A giant step (backward)
Today’s Wall Street Journal features an article by Stacy Forster about marketers trying to “polish spam’s rusty image.”
I’m just astonished by the naivete of the article, and scared that it will send the wrong message to honest marketers.
She writes, “legitimate businesses that look to e-mail as an effective marketing tool…” without realizing that NO legitimate business uses spam as a tool for long. It doesn’t matter if you’re selling diamond mines, weight loss tools, penis surgery or refrigerator dehumidifiers–spam is going to take your brand down.
How? By creating brand rage (not brand equity) in the 99.9% of the people who don’t respond. For every order you manage to coerce out of someone, you’re burning your brand with 100 others.

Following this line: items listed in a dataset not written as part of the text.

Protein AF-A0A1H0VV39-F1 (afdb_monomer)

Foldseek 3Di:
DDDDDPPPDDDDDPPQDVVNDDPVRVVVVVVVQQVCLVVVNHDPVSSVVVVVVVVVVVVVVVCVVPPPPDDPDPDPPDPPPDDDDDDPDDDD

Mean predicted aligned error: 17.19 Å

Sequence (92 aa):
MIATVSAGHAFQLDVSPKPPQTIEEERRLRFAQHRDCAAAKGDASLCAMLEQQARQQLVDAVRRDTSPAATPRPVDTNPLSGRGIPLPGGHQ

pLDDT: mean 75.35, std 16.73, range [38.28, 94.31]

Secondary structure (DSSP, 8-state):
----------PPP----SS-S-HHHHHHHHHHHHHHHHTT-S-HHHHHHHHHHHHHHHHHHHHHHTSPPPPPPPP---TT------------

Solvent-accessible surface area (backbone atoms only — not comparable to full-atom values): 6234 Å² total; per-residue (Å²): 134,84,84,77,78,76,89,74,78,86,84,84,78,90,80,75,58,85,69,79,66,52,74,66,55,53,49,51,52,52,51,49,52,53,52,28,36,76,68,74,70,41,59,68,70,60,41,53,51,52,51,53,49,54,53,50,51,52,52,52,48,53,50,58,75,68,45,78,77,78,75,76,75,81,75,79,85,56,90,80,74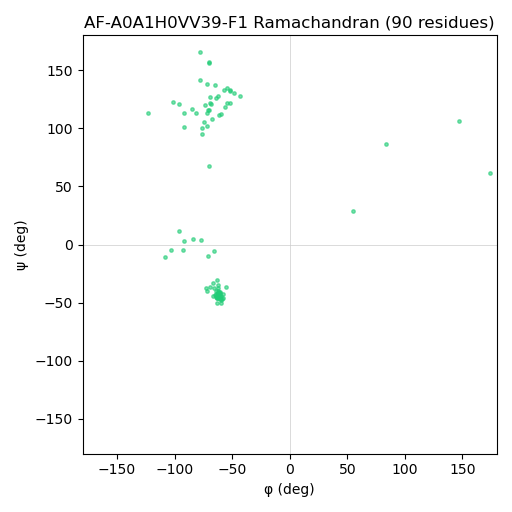,66,79,78,81,82,78,91,81,79,86,130

Radius of gyration: 28.28 Å; Cα contacts (8 Å, |Δi|>4): 12; chains: 1; bounding box: 48×55×65 Å

Structure (mmCIF, N/CA/C/O backbone):
data_AF-A0A1H0VV39-F1
#
_entry.id   AF-A0A1H0VV39-F1
#
loop_
_atom_site.group_PDB
_atom_site.id
_atom_site.type_symbol
_atom_site.label_atom_id
_atom_site.label_alt_id
_atom_site.label_comp_id
_atom_site.label_asym_id
_atom_site.label_entity_id
_atom_site.label_seq_id
_atom_site.pdbx_PDB_ins_code
_atom_site.Cartn_x
_atom_site.Cartn_y
_atom_site.Cartn_z
_atom_site.occupancy
_atom_site.B_iso_or_equiv
_atom_site.auth_seq_id
_atom_site.auth_comp_id
_atom_site.auth_asym_id
_atom_site.auth_atom_id
_atom_site.pdbx_PDB_model_num
ATOM 1 N N . MET A 1 1 ? -38.089 -14.659 53.999 1.00 38.28 1 MET A N 1
ATOM 2 C CA . MET A 1 1 ? -38.217 -14.674 52.526 1.00 38.28 1 MET A CA 1
ATOM 3 C C . MET A 1 1 ? -36.878 -14.257 51.954 1.00 38.28 1 MET A C 1
ATOM 5 O O . MET A 1 1 ? -36.431 -13.164 52.267 1.00 38.28 1 MET A O 1
ATOM 9 N N . ILE A 1 2 ? -36.200 -15.141 51.225 1.00 42.41 2 ILE A N 1
ATOM 10 C CA . ILE A 1 2 ? -34.927 -14.822 50.571 1.00 42.41 2 ILE A CA 1
ATOM 11 C C . ILE A 1 2 ? -35.289 -14.339 49.170 1.00 42.41 2 ILE A C 1
ATOM 13 O O . ILE A 1 2 ? -35.856 -15.100 48.390 1.00 42.41 2 ILE A O 1
ATOM 17 N N . ALA A 1 3 ? -35.042 -13.062 48.889 1.00 45.09 3 ALA A N 1
ATOM 18 C CA . ALA A 1 3 ? -35.226 -12.504 47.560 1.00 45.09 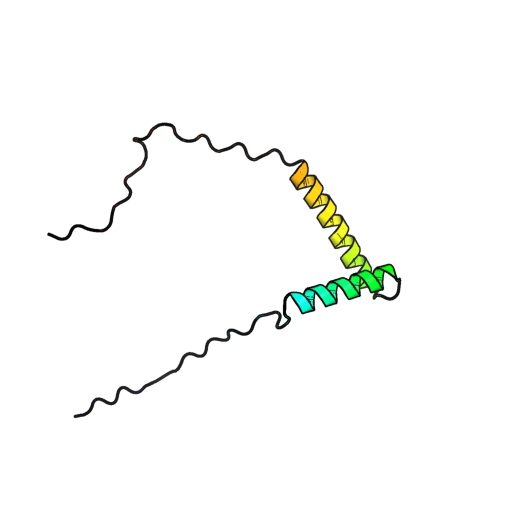3 ALA A CA 1
ATOM 19 C C . ALA A 1 3 ? -34.119 -13.051 46.653 1.00 45.09 3 ALA A C 1
ATOM 21 O O . ALA A 1 3 ? -32.967 -12.627 46.724 1.00 45.09 3 ALA A O 1
ATOM 22 N 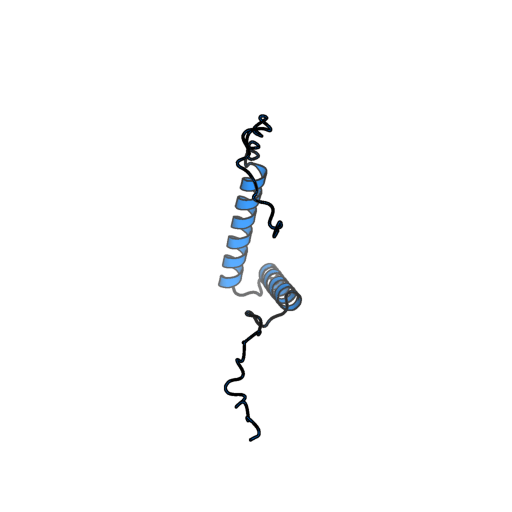N . THR A 1 4 ? -34.458 -14.032 45.825 1.00 53.31 4 THR A N 1
ATOM 23 C CA . THR A 1 4 ? -33.608 -14.484 44.730 1.00 53.31 4 THR A CA 1
ATOM 24 C C . THR A 1 4 ? -33.697 -13.457 43.609 1.00 53.31 4 THR A C 1
ATOM 26 O O . THR A 1 4 ? -34.657 -13.419 42.842 1.00 53.31 4 THR A O 1
ATOM 29 N N . VAL A 1 5 ? -32.691 -12.586 43.520 1.00 54.03 5 VAL A N 1
ATOM 30 C CA . VAL A 1 5 ? -32.500 -11.750 42.333 1.00 54.03 5 VAL A CA 1
ATOM 31 C C . VAL A 1 5 ? -32.107 -12.688 41.197 1.00 54.03 5 VAL A C 1
ATOM 33 O O . VAL A 1 5 ? -31.023 -13.267 41.197 1.00 54.03 5 VAL A O 1
ATOM 36 N N . SER A 1 6 ? -33.030 -12.887 40.258 1.00 49.62 6 SER A N 1
ATOM 37 C CA . SER A 1 6 ? -32.765 -13.585 39.006 1.00 49.62 6 SER A CA 1
ATOM 38 C C . SER A 1 6 ? -31.661 -12.826 38.272 1.00 49.62 6 SER A C 1
ATOM 40 O O . SER A 1 6 ? -31.869 -11.687 37.853 1.00 49.62 6 SER A O 1
ATOM 42 N N . ALA A 1 7 ? -30.478 -13.433 38.152 1.00 59.34 7 ALA A N 1
ATOM 43 C CA . ALA A 1 7 ? -29.391 -12.947 37.307 1.00 59.34 7 ALA A CA 1
ATOM 44 C C . ALA A 1 7 ? -29.788 -13.139 35.832 1.00 59.34 7 ALA A C 1
ATOM 46 O O . ALA A 1 7 ? -29.281 -14.005 35.124 1.00 59.34 7 ALA A O 1
ATOM 47 N N . GLY A 1 8 ? -30.793 -12.382 35.398 1.00 64.06 8 GLY A N 1
ATOM 48 C CA . GLY A 1 8 ? -31.320 -12.409 34.049 1.00 64.06 8 GLY A CA 1
ATOM 49 C C . GLY A 1 8 ? -30.503 -11.496 33.147 1.00 64.06 8 GLY A C 1
ATOM 50 O O . GLY A 1 8 ? -30.560 -10.280 33.305 1.00 64.06 8 GLY A O 1
ATOM 51 N N . HIS A 1 9 ? -29.862 -12.111 32.151 1.00 62.34 9 HIS A N 1
ATOM 52 C CA . HIS A 1 9 ? -29.229 -11.513 30.966 1.00 6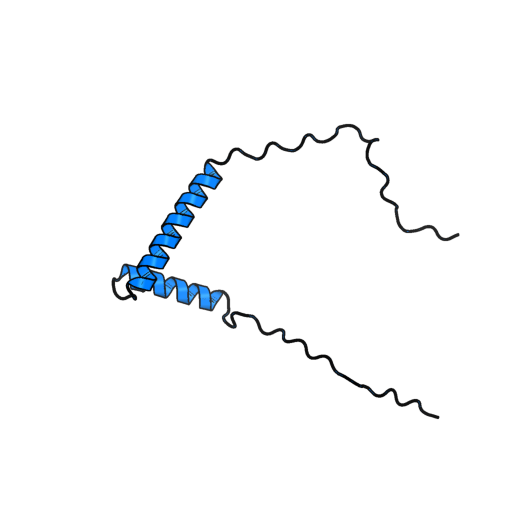2.34 9 HIS A CA 1
ATOM 53 C C . HIS A 1 9 ? -27.801 -10.984 31.174 1.00 62.34 9 HIS A C 1
ATOM 55 O O . HIS A 1 9 ? -27.560 -9.802 31.402 1.00 62.34 9 HIS A O 1
ATOM 61 N N . ALA A 1 10 ? -26.826 -11.883 31.008 1.00 72.62 10 ALA A N 1
ATOM 62 C CA . ALA A 1 10 ? -25.445 -11.501 30.744 1.00 72.62 10 ALA A CA 1
ATOM 63 C C . ALA A 1 10 ? -25.345 -10.906 29.327 1.00 72.62 10 ALA A C 1
ATOM 65 O O . ALA A 1 10 ? -25.593 -11.598 28.338 1.00 72.62 10 ALA A O 1
ATOM 66 N N . PHE A 1 11 ? -24.994 -9.624 29.225 1.00 72.00 11 PHE A N 1
ATOM 67 C CA . PHE A 1 11 ? -24.682 -8.981 27.950 1.00 72.00 11 PHE A CA 1
ATOM 68 C C . PHE A 1 11 ? -23.310 -9.466 27.468 1.00 72.00 11 PHE A C 1
ATOM 70 O O . PHE A 1 11 ? -22.310 -9.283 28.161 1.00 72.00 11 PHE A O 1
ATOM 77 N N . GLN A 1 12 ? -23.258 -10.091 26.291 1.00 80.88 12 GLN A N 1
ATOM 78 C CA . GLN A 1 12 ? -22.002 -10.457 25.635 1.00 80.88 12 GLN A CA 1
ATOM 79 C C . GLN A 1 12 ? -21.637 -9.368 24.624 1.00 80.88 12 GLN A C 1
ATOM 81 O O . GLN A 1 12 ? -22.415 -9.077 23.717 1.00 80.88 12 GLN A O 1
ATOM 86 N N . LEU A 1 13 ? -20.468 -8.751 24.803 1.00 82.25 13 LEU A N 1
ATOM 87 C CA . LEU A 1 13 ? -19.923 -7.744 23.896 1.00 82.25 13 LEU A CA 1
ATOM 88 C C . LEU A 1 13 ? -18.856 -8.407 23.012 1.00 82.25 13 LEU A C 1
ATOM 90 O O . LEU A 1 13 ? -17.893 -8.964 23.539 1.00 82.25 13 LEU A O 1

The article is filled with bad analysis and shady anecdotes from everyone except Jason Catlett of Junkbusters who understands that spam is like shoplifting.
Like shoplifting? Yep. If you steal a $20 item from Macy’s, it’s not going to bankrupt them. But if 1,000 or 10,000 people did that every day, it would bring the store to its knees. One or two or even ten pieces of spam a day don’t ruin someone’s email account.. but 1,000 will. If spam’s image gets polished, and it is virtually free, why shouldn’t we expect that will happen? We need to do everything we can to keep spam’s image not just rusty, but toxic.
Consumers see spam as a sign of disrespect and dishonesty. It’s not about privacy–it’s about taking something from me (my attention, my time) without costing your company a cent.
If you are a marketer, just stop. If you’re a consumer and you get spam from a “legitimate” company, call them up and let them know how angry you are.
I’ve said it before and I’m saying it again–if you have to start weaseling your way through the fine print of the privacy policy, or justifying your spam in any way, you’re jeopardizing your brand and your business. You can do better.